Data section below:
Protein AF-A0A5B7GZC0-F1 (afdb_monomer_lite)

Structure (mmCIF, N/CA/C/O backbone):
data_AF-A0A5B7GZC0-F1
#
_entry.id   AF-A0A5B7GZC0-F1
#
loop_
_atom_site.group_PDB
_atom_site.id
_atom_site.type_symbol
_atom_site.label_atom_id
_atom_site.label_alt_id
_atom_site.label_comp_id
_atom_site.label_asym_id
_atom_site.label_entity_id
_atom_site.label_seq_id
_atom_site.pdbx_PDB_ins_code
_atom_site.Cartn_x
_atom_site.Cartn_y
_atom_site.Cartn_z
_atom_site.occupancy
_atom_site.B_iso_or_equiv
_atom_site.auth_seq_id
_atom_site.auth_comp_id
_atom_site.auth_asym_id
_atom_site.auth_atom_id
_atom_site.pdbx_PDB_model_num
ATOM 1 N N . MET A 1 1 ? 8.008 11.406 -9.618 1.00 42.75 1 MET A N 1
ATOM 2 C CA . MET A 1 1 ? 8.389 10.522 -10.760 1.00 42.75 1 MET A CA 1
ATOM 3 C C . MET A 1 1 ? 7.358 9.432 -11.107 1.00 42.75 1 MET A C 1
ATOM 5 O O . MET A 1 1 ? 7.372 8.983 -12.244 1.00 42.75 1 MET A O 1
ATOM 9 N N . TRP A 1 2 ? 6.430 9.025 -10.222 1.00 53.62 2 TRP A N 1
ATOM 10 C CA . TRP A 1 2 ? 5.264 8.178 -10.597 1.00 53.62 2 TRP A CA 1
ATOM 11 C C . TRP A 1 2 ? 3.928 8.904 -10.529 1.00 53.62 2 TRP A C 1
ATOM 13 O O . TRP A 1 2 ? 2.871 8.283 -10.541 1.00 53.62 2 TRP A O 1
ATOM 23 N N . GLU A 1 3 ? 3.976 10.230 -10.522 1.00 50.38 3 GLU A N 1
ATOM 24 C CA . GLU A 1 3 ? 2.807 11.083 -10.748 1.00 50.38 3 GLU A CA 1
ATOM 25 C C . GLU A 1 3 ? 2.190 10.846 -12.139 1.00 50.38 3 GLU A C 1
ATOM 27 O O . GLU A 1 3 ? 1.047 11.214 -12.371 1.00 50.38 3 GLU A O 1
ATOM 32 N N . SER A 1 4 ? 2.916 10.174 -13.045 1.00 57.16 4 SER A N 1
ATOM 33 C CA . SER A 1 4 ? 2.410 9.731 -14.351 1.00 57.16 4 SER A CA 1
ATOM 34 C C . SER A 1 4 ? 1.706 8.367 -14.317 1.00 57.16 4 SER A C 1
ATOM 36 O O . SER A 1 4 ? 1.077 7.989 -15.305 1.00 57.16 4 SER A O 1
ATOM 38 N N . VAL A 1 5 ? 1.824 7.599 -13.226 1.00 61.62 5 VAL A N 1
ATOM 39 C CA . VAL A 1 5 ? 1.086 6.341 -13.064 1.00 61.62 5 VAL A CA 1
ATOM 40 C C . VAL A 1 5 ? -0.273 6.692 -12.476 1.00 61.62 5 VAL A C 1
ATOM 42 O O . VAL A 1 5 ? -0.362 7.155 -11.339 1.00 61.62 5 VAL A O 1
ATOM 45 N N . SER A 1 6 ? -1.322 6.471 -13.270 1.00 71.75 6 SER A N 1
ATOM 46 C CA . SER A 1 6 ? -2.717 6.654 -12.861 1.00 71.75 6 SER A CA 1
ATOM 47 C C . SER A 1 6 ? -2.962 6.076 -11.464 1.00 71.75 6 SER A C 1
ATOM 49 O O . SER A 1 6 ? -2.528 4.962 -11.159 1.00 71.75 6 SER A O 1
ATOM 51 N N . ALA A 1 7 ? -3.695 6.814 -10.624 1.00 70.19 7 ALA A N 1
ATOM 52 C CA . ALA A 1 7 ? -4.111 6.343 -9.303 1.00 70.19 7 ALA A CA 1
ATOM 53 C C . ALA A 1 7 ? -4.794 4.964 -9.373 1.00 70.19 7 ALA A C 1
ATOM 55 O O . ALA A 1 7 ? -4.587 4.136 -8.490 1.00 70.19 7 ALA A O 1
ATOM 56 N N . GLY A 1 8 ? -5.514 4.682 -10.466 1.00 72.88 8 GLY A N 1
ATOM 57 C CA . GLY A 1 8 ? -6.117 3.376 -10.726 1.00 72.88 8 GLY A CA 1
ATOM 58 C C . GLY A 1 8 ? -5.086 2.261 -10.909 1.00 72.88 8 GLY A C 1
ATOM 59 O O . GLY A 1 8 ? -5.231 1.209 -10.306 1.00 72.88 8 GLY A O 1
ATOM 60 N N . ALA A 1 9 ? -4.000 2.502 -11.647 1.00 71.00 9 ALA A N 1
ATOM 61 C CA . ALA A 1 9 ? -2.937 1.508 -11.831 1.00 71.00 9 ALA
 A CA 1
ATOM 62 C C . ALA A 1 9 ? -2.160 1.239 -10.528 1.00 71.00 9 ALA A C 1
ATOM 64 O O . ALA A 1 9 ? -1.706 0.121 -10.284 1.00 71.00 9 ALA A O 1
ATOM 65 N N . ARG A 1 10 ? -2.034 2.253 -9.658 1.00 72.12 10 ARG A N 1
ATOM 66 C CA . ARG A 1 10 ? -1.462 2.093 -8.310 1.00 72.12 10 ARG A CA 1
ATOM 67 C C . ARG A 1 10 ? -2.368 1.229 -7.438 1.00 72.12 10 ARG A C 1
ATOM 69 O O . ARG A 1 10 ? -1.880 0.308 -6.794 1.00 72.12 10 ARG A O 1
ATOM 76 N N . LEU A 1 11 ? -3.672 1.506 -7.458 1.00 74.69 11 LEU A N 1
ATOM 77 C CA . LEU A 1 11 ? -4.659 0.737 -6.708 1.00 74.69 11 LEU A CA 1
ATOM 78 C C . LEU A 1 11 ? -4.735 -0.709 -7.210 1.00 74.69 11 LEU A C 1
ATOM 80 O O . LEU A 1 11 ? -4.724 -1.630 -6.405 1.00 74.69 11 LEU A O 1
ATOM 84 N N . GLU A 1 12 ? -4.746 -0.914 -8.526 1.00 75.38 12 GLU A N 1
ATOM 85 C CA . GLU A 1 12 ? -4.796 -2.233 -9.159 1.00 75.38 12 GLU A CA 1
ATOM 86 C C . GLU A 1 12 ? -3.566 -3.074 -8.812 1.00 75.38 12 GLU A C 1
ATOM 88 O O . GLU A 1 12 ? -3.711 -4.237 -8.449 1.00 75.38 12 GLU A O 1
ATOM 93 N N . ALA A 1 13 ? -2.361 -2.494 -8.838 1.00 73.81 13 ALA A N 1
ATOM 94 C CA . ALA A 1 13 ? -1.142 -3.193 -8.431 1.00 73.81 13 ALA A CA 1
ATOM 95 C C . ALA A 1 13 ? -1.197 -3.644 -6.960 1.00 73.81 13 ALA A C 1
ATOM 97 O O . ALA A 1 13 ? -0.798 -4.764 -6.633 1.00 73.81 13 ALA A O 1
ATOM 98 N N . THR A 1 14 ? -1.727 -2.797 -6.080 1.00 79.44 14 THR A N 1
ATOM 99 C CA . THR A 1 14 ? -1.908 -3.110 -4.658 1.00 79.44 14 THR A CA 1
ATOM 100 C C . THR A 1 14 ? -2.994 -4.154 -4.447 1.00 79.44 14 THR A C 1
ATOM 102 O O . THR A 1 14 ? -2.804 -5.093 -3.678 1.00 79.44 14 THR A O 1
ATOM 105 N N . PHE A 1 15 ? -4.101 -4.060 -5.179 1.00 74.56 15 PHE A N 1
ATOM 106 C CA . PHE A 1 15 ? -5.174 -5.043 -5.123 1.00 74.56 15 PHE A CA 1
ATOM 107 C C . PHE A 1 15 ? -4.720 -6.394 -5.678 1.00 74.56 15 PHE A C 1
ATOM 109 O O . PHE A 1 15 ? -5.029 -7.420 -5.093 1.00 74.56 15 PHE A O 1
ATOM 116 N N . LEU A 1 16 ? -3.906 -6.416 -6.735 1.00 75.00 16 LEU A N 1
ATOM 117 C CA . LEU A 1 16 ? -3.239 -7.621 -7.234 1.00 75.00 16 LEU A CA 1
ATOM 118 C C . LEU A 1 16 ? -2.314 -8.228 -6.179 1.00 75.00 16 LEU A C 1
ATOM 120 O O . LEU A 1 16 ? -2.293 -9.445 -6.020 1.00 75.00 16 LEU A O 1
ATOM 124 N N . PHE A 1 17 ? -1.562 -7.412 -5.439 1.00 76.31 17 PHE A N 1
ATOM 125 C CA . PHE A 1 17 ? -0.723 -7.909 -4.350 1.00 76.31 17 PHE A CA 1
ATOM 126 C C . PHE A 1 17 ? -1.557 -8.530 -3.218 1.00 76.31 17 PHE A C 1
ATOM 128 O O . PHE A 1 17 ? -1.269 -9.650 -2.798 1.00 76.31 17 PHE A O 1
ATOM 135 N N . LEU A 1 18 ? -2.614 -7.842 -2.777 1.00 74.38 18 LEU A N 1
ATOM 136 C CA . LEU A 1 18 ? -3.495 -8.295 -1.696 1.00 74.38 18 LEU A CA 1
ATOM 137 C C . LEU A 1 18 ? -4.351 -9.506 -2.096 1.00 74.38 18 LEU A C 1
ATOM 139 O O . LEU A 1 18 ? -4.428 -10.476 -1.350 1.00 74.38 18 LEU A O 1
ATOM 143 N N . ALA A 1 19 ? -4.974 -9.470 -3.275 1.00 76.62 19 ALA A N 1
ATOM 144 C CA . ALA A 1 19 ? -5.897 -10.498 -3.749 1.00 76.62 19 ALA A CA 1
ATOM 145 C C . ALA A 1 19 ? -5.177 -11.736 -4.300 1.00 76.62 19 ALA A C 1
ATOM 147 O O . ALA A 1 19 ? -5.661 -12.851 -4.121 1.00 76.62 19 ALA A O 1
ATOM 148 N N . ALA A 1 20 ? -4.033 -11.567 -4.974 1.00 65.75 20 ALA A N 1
End of Data section.
Data section below:
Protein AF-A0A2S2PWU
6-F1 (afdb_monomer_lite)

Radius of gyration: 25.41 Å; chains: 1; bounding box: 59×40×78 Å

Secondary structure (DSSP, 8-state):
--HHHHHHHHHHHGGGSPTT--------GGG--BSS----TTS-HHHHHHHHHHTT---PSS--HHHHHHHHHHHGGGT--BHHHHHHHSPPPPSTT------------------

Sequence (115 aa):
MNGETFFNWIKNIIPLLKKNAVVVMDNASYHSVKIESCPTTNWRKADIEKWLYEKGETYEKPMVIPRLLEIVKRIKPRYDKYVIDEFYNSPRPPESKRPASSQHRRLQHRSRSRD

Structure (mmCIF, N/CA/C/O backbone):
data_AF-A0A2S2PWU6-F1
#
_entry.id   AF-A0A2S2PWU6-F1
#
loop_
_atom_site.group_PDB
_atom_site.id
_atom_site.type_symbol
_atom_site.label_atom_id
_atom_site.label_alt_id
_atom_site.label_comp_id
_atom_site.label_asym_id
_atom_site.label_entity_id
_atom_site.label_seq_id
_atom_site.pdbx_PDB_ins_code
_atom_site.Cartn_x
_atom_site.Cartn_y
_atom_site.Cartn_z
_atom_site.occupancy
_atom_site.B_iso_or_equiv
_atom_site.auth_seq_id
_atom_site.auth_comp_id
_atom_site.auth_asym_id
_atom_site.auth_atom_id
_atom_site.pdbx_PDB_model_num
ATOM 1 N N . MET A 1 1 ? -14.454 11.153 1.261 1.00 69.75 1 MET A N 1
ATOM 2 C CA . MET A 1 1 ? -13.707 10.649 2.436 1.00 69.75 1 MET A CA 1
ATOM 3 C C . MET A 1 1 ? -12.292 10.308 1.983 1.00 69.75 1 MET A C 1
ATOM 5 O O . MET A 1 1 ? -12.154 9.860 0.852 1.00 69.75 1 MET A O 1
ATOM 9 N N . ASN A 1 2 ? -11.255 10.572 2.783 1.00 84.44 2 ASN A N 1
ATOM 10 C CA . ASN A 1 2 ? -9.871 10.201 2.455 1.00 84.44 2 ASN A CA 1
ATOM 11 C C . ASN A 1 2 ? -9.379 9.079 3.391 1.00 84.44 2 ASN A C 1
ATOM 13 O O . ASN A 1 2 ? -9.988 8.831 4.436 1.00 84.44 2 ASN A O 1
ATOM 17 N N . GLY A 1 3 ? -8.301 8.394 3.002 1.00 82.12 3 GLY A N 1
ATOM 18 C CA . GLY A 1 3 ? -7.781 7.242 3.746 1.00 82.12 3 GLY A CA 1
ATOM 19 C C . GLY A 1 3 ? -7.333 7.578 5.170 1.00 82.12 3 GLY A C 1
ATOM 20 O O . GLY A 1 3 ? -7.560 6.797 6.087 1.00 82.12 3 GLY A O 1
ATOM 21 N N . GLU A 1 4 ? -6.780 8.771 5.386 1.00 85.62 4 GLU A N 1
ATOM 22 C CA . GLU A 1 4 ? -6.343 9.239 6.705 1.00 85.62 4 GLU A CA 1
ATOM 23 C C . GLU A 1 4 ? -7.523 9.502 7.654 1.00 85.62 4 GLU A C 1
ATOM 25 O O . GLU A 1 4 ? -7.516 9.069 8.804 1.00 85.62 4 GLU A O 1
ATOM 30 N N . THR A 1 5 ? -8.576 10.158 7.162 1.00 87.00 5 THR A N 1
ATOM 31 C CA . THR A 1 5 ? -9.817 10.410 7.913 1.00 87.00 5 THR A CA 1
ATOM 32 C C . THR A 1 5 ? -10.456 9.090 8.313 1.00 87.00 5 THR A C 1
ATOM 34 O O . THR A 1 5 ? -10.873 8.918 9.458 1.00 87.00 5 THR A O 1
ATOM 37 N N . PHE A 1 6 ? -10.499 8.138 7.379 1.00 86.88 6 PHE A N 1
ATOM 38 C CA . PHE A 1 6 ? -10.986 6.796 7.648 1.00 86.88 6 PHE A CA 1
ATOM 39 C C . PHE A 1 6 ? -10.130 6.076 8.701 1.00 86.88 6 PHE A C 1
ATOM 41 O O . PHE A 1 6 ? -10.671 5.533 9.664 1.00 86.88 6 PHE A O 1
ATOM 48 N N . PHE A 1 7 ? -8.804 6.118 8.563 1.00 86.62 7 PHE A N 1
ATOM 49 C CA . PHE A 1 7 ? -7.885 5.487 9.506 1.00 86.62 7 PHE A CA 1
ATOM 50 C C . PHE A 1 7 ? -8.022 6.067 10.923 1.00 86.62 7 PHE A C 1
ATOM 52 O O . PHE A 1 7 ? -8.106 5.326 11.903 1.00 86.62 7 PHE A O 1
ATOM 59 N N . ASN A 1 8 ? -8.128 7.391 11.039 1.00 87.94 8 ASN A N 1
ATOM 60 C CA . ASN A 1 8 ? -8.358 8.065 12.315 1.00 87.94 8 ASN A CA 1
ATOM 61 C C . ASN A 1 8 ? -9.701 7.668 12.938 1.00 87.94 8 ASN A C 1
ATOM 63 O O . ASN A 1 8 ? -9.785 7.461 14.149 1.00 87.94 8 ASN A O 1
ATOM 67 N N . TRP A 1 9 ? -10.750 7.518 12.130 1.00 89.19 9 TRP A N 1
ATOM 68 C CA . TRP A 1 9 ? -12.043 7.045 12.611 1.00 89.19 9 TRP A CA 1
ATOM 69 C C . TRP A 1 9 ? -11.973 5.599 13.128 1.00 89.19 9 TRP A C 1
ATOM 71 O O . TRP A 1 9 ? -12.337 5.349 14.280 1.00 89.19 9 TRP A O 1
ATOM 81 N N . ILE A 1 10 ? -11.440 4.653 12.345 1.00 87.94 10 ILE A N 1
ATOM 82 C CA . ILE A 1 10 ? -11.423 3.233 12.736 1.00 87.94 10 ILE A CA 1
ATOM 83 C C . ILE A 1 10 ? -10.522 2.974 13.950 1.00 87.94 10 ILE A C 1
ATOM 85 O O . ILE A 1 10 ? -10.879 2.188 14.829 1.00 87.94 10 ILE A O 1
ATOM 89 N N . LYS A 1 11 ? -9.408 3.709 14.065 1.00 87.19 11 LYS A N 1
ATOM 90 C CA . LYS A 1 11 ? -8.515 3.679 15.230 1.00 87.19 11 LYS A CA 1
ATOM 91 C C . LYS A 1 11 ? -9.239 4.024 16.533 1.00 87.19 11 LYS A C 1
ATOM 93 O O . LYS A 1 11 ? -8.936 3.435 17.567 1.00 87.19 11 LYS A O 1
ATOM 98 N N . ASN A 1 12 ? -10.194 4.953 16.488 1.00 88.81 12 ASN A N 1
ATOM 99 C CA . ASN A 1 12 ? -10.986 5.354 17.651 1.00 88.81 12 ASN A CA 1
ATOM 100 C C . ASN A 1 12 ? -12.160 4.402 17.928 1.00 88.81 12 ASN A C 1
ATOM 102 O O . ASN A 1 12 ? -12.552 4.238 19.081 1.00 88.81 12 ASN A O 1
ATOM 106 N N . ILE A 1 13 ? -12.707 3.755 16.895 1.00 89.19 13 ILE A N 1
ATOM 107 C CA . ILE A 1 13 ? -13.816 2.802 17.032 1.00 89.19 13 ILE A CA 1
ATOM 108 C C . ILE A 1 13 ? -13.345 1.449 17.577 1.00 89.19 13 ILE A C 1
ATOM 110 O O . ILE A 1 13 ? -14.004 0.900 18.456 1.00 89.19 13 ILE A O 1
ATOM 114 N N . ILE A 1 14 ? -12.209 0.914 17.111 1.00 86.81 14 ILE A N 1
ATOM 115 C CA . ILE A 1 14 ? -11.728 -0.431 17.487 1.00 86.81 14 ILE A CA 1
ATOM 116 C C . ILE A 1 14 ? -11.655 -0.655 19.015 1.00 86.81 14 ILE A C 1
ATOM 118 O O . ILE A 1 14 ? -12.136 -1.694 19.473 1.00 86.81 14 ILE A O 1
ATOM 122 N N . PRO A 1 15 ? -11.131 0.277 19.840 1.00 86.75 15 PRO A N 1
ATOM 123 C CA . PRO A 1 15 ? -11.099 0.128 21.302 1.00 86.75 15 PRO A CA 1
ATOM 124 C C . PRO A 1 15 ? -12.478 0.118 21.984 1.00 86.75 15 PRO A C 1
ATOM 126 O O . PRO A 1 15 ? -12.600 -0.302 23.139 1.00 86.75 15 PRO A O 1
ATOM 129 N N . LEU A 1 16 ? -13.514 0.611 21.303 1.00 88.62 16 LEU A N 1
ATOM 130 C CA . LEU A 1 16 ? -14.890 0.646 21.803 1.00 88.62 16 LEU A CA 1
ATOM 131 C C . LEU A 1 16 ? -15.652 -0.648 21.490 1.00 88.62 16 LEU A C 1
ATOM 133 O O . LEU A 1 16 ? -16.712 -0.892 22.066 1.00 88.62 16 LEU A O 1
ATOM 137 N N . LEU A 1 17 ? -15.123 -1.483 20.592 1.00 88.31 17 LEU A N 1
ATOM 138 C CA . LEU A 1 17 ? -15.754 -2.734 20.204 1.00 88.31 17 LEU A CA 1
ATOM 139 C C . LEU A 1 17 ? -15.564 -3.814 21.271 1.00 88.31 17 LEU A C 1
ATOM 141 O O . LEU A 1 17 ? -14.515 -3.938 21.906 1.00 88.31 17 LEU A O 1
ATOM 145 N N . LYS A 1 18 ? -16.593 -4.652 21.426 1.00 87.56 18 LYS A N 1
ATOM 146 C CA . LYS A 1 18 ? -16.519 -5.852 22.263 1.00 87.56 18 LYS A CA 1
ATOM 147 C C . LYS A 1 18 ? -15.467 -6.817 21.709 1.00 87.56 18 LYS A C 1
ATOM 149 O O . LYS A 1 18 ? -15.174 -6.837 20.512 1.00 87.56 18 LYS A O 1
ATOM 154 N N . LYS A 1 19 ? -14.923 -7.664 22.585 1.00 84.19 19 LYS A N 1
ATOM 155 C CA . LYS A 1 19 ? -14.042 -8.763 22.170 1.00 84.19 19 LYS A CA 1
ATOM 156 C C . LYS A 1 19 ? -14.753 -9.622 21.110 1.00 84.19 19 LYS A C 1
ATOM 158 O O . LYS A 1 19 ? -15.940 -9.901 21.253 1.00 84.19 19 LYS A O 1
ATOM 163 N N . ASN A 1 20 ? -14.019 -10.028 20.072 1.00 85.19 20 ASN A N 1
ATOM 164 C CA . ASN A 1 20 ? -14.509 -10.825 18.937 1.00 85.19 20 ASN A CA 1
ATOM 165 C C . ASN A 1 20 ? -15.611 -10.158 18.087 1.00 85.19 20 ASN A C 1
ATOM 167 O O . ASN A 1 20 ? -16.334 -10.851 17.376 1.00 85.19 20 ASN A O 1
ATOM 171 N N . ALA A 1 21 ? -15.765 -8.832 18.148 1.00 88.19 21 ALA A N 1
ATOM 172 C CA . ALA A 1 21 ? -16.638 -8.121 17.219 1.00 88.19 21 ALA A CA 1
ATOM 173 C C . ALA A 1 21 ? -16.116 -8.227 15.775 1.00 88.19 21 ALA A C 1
End of Data section.
**Problem requirements:**
The response should be the listing above, limited to the lines between the one holding "ATOM 5 O O . MET A 1 1 ? -12.154" and the one holding "ATOM 21 N N", inclusive, reproduced exactly.

**Written reply:**
ATOM 5 O O . MET A 1 1 ? -12.154 9.860 0.852 1.00 69.75 1 MET A O 1
ATOM 9 N N . ASN A 1 2 ? -11.255 10.572 2.783 1.00 84.44 2 ASN A N 1
ATOM 10 C CA . ASN A 1 2 ? -9.871 10.201 2.455 1.00 84.44 2 ASN A CA 1
ATOM 11 C C . ASN A 1 2 ? -9.379 9.079 3.391 1.00 84.44 2 ASN A C 1
ATOM 13 O O . ASN A 1 2 ? -9.988 8.831 4.436 1.00 84.44 2 ASN A O 1
ATOM 17 N N . GLY A 1 3 ? -8.301 8.394 3.002 1.00 82.12 3 GLY A N 1
ATOM 18 C CA . GLY A 1 3 ? -7.781 7.242 3.746 1.00 82.12 3 GLY A CA 1
ATOM 19 C C . GLY A 1 3 ? -7.333 7.578 5.170 1.00 82.12 3 GLY A C 1
ATOM 20 O O . GLY A 1 3 ? -7.560 6.797 6.087 1.00 82.12 3 GLY A O 1
ATOM 21 N N . GLU A 1 4 ? -6.780 8.771 5.386 1.00 85.62 4 GLU A N 1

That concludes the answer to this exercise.